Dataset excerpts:
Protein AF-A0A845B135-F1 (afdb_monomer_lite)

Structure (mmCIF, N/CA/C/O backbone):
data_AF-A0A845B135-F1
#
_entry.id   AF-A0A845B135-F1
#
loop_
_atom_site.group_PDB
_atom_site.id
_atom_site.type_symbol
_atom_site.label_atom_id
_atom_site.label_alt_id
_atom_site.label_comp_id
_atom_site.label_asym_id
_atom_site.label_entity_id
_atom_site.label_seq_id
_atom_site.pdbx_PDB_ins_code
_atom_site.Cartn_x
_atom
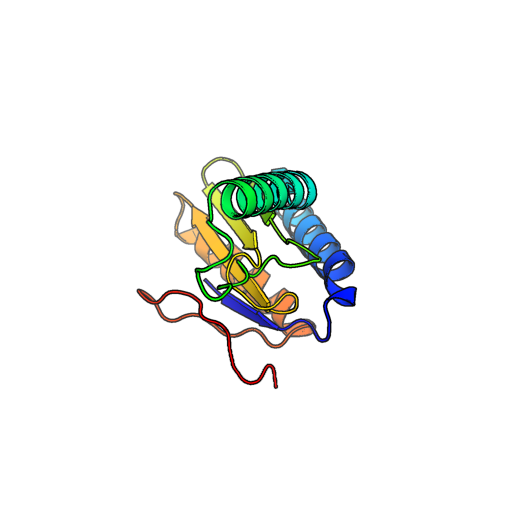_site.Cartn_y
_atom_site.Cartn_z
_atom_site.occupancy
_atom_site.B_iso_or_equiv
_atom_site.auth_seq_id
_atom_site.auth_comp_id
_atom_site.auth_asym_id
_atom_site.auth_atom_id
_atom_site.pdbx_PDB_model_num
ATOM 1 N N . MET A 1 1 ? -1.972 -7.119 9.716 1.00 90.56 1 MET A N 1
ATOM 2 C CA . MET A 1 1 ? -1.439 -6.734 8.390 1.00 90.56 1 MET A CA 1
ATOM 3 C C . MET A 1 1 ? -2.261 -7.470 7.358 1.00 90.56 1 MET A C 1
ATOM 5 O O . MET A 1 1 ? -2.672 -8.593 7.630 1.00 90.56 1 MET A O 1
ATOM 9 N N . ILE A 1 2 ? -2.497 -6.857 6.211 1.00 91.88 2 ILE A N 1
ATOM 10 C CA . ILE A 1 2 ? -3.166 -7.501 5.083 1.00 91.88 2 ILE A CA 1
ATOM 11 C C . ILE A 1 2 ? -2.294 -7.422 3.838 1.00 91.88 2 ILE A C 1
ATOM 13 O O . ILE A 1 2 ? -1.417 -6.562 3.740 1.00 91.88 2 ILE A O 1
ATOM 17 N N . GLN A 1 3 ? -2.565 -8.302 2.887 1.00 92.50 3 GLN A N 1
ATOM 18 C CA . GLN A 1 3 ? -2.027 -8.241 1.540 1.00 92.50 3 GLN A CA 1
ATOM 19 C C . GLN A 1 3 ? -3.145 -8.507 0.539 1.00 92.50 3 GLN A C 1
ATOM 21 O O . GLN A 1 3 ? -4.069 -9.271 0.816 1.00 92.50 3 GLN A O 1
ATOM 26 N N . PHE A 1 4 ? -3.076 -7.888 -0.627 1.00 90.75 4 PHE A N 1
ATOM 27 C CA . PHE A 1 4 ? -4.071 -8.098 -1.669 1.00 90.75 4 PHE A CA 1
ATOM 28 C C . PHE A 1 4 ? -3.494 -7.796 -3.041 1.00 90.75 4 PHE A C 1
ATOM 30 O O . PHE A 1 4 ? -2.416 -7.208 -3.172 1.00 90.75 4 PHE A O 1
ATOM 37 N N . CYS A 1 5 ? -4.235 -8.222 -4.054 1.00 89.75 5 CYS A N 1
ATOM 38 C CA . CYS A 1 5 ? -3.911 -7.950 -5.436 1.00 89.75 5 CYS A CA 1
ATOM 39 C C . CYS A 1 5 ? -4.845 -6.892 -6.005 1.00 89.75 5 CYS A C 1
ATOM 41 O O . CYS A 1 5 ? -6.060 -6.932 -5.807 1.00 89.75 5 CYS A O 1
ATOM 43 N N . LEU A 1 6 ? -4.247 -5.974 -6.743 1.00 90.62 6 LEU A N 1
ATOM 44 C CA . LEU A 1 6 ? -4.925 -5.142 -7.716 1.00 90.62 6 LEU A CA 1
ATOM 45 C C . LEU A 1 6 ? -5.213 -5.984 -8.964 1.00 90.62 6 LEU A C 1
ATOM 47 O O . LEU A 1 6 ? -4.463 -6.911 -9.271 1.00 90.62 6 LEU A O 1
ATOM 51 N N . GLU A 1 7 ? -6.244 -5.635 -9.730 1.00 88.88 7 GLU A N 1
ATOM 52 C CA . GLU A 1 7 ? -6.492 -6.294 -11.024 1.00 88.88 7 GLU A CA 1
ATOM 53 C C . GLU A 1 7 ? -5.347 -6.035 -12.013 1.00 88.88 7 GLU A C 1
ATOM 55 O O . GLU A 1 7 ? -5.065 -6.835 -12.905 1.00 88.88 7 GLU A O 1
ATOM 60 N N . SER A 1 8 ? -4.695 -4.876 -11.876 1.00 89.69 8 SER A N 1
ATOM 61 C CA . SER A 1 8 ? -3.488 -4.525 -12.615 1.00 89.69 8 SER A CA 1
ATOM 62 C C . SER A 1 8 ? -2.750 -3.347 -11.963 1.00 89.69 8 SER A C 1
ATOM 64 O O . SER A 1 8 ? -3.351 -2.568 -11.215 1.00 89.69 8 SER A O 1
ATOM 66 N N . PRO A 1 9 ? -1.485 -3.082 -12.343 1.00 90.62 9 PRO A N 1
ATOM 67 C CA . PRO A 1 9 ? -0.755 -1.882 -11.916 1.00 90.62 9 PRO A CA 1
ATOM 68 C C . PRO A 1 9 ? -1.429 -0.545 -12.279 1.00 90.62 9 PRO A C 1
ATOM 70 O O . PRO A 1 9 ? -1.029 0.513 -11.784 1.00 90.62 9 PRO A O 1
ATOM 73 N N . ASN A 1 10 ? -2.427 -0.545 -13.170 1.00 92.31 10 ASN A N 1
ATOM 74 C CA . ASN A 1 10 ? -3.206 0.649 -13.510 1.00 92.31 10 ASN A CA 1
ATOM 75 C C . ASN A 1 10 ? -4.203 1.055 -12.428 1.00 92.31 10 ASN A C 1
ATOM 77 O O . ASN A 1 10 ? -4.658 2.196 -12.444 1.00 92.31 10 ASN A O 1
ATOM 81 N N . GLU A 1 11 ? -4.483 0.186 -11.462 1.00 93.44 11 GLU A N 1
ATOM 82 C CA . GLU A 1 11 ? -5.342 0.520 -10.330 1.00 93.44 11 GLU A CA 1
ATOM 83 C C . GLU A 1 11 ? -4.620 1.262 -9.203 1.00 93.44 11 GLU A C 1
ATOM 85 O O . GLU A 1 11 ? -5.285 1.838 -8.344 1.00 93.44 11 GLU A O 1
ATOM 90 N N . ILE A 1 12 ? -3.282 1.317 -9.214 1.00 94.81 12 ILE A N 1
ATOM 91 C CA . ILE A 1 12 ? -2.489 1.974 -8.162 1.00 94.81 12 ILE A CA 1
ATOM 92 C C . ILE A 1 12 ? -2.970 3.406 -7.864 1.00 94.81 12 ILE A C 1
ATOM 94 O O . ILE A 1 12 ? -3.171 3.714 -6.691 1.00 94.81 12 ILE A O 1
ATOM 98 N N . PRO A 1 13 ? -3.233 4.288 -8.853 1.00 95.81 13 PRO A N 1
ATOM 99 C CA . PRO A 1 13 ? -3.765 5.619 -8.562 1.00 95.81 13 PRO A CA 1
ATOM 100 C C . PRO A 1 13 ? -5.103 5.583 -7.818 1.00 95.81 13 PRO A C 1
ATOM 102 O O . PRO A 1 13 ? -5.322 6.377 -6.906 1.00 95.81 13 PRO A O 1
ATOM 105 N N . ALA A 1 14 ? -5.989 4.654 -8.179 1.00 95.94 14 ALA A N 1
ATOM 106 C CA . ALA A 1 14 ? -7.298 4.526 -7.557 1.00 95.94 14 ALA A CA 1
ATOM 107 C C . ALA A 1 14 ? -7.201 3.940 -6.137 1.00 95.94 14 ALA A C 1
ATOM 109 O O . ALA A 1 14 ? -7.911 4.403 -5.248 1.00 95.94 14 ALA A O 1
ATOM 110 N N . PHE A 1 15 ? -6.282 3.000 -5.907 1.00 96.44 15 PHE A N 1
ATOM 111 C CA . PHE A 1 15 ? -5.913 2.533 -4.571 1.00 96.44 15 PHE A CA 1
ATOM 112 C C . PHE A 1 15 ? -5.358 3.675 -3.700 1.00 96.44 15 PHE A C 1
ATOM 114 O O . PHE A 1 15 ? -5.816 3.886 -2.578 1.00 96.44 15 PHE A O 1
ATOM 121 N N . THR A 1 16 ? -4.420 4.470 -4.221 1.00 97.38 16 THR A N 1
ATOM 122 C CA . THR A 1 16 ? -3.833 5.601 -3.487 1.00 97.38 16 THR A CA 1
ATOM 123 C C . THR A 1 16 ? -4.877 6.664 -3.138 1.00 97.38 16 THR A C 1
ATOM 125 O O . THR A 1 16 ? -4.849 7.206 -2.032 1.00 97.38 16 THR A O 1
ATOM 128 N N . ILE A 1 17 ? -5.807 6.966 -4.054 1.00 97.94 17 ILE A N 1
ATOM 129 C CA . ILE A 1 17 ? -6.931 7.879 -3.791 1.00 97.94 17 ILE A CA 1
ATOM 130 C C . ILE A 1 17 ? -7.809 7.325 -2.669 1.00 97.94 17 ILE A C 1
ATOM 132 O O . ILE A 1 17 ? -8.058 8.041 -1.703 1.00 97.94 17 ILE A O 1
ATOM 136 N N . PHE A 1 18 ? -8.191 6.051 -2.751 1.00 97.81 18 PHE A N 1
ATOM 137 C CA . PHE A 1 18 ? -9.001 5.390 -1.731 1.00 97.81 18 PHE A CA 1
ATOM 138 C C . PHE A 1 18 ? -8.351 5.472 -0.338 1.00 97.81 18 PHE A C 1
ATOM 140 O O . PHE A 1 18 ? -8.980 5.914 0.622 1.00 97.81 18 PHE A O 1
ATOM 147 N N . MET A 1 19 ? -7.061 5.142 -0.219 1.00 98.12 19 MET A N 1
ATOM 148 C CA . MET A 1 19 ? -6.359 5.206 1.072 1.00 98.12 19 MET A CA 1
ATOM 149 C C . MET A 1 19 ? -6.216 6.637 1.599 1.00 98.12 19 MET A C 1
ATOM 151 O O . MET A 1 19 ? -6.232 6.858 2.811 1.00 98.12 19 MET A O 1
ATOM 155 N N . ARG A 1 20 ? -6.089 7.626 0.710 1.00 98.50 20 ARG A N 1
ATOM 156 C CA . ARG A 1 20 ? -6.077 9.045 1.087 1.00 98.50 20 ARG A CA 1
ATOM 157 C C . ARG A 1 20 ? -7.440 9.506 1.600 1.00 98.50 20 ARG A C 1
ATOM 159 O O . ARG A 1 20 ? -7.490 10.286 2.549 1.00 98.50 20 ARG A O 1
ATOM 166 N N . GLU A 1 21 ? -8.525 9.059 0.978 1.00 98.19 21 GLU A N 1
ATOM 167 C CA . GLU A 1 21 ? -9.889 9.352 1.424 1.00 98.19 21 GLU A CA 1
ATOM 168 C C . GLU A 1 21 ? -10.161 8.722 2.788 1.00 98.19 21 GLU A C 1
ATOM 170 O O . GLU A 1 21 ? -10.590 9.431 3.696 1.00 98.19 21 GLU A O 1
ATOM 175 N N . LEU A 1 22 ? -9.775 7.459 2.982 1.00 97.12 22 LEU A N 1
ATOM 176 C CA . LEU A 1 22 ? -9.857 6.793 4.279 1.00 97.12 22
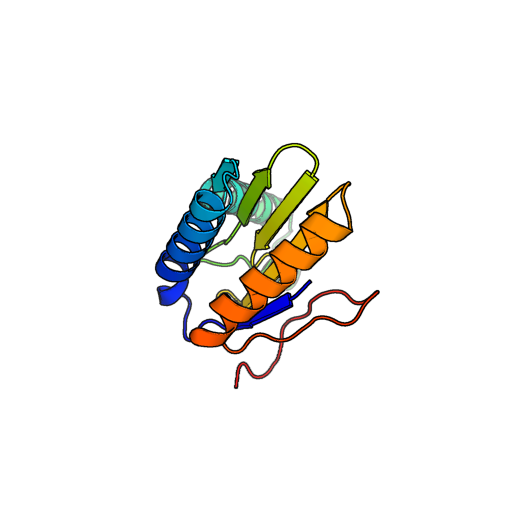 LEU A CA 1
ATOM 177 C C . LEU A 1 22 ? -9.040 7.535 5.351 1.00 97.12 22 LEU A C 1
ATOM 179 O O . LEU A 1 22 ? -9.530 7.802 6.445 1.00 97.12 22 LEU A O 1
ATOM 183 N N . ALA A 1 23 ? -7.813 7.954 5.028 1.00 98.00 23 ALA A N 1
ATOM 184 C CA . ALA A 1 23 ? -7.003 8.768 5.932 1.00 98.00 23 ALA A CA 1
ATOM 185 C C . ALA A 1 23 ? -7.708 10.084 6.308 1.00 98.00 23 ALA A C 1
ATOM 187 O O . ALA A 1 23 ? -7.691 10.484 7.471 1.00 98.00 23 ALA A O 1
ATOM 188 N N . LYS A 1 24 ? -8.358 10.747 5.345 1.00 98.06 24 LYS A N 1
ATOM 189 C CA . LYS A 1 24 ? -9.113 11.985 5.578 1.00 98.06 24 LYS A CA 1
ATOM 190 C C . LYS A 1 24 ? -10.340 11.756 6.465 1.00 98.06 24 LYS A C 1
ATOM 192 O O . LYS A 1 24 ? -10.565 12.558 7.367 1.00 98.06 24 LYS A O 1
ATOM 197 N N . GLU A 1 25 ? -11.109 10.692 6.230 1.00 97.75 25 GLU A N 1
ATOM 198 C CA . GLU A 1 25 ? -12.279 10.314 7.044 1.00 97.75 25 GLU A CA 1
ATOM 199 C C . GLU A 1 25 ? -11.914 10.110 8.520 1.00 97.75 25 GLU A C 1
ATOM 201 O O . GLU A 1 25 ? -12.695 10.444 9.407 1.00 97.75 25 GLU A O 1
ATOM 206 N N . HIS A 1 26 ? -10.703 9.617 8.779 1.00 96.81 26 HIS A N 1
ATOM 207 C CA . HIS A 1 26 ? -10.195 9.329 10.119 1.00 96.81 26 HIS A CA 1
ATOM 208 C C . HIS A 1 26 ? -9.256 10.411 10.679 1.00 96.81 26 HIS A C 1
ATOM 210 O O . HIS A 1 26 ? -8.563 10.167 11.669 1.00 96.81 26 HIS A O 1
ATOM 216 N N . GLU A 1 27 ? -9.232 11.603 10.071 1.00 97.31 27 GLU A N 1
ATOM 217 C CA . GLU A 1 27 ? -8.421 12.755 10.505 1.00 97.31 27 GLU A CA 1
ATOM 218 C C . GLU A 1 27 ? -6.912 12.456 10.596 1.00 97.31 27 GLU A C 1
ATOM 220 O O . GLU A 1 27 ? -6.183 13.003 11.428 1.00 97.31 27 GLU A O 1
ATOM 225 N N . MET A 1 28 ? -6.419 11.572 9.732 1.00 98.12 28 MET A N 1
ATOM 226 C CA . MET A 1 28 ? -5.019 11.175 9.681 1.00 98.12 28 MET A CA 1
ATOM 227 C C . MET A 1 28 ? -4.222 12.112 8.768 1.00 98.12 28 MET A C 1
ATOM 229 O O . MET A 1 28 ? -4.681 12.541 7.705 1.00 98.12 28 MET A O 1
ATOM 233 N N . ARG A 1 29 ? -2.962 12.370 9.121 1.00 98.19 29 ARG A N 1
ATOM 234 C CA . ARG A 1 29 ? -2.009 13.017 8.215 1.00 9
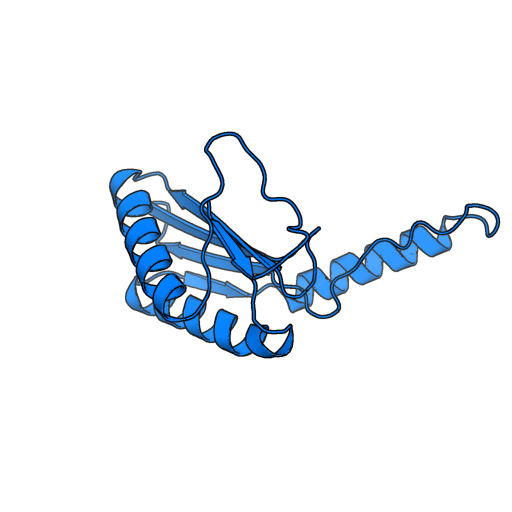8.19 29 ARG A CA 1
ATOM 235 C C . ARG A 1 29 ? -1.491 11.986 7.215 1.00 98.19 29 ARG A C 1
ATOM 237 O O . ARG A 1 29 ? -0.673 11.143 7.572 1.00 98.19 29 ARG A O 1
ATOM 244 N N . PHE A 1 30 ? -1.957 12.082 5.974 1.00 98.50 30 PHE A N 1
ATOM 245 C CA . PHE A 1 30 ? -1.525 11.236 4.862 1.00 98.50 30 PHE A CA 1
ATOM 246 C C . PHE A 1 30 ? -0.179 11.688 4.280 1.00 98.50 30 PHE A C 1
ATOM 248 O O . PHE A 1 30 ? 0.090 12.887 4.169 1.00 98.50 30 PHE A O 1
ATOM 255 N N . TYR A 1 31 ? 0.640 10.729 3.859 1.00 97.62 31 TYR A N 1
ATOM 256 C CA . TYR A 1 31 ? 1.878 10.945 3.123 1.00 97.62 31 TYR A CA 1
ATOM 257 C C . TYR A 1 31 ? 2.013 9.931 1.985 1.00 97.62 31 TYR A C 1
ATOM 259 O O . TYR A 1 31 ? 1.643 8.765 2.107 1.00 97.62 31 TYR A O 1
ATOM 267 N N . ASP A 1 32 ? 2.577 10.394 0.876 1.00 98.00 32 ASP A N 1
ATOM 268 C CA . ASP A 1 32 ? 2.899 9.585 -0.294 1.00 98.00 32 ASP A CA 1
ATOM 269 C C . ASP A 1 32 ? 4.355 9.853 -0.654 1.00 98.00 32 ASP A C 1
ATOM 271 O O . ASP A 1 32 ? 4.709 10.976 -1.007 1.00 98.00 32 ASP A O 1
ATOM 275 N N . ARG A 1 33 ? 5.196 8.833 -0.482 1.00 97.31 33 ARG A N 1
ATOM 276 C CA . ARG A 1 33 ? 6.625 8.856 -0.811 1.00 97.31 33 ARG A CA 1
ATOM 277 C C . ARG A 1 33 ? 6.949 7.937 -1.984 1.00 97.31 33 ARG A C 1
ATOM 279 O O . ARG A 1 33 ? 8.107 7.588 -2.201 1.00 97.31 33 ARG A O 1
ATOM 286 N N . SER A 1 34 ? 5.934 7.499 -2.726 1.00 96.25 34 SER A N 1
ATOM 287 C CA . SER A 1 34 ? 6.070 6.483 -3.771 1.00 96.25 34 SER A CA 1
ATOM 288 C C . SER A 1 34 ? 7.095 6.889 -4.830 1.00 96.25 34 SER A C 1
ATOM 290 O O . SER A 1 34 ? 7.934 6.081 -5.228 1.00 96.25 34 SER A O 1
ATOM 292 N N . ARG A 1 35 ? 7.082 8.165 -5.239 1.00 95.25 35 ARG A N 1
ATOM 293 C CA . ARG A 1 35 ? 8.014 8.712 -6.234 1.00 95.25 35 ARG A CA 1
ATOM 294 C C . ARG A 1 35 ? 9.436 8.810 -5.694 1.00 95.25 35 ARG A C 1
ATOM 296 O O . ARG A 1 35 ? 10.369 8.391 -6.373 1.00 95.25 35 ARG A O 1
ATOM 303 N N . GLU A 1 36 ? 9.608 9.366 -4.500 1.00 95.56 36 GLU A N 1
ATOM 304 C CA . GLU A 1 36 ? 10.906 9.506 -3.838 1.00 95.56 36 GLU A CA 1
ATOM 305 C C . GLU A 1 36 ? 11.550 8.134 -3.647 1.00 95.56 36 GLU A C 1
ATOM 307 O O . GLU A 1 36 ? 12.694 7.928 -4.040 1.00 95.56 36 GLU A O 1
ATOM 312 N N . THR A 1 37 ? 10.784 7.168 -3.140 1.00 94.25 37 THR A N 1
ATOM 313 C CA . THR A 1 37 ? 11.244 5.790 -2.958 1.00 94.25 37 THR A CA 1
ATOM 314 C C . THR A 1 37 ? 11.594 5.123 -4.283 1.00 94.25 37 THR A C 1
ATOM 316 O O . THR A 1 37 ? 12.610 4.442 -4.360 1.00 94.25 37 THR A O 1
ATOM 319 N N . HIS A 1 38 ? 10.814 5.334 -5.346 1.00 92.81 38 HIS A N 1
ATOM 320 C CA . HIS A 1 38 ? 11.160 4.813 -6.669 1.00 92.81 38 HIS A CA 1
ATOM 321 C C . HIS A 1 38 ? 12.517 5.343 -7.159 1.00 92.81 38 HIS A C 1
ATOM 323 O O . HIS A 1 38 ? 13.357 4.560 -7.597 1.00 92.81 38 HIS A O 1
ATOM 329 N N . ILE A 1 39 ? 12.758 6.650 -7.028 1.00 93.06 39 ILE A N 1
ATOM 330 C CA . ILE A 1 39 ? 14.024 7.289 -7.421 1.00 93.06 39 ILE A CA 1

Exercise aim:
Using the entries above, give back exactly the line containing "ATOM 21 O O", the line containing "ATOM 73 N N", and every line between them, and nothing else.

Task output:
ATOM 21 O O . GLN A 1 3 ? -4.069 -9.271 0.816 1.00 92.50 3 GLN A O 1
ATOM 26 N N . PHE A 1 4 ? -3.076 -7.888 -0.627 1.00 90.75 4 PHE A N 1
ATOM 27 C CA . PHE A 1 4 ? -4.071 -8.098 -1.669 1.00 90.75 4 PHE A CA 1
ATOM 28 C C . PHE A 1 4 ? -3.494 -7.796 -3.041 1.00 90.75 4 PHE A C 1
ATOM 30 O O . PHE A 1 4 ? -2.416 -7.208 -3.172 1.00 90.75 4 PHE A O 1
ATOM 37 N N . CYS A 1 5 ? -4.235 -8.222 -4.054 1.00 89.75 5 CYS A N 1
ATOM 38 C CA . CYS A 1 5 ? -3.911 -7.950 -5.436 1.00 89.75 5 CYS A CA 1
ATOM 39 C C . CYS A 1 5 ? -4.845 -6.892 -6.005 1.00 89.75 5 CYS A C 1
ATOM 41 O O . CYS A 1 5 ? -6.060 -6.932 -5.807 1.00 89.75 5 CYS A O 1
ATOM 43 N N . LEU A 1 6 ? -4.247 -5.974 -6.743 1.00 90.62 6 LEU A N 1
ATOM 44 C CA . LEU A 1 6 ? -4.925 -5.142 -7.716 1.00 90.62 6 LEU A CA 1
ATOM 45 C C . LEU A 1 6 ? -5.213 -5.984 -8.964 1.00 90.62 6 LEU A C 1
ATOM 47 O O . LEU A 1 6 ? -4.463 -6.911 -9.271 1.00 90.62 6 LEU A O 1
ATOM 51 N N . GLU A 1 7 ? -6.244 -5.635 -9.730 1.00 88.88 7 GLU A N 1
ATOM 52 C CA . GLU A 1 7 ? -6.492 -6.294 -11.024 1.00 88.88 7 GLU A CA 1
ATOM 53 C C . GLU A 1 7 ? -5.347 -6.035 -12.013 1.00 88.88 7 GLU A C 1
ATOM 55 O O . GLU A 1 7 ? -5.065 -6.835 -12.905 1.00 88.88 7 GLU A O 1
ATOM 60 N N . SER A 1 8 ? -4.695 -4.876 -11.876 1.00 89.69 8 SER A N 1
ATOM 61 C CA . SER A 1 8 ? -3.488 -4.525 -12.615 1.00 89.69 8 SER A CA 1
ATOM 62 C C . SER A 1 8 ? -2.750 -3.347 -11.963 1.00 89.69 8 SER A C 1
ATOM 64 O O . SER A 1 8 ? -3.351 -2.568 -11.215 1.00 89.69 8 SER A O 1
ATOM 66 N N . PRO A 1 9 ? -1.485 -3.082 -12.343 1.00 90.62 9 PRO A N 1
ATOM 67 C CA . PRO A 1 9 ? -0.755 -1.882 -11.916 1.00 90.62 9 PRO A CA 1
ATOM 68 C C . PRO A 1 9 ? -1.429 -0.545 -12.279 1.00 90.62 9 PRO A C 1
ATOM 70 O O . PRO A 1 9 ? -1.029 0.513 -11.784 1.00 90.62 9 PRO A O 1
ATOM 73 N N . ASN A 1 10 ? -2.427 -0.545 -13.170 1.00 92.31 10 ASN A N 1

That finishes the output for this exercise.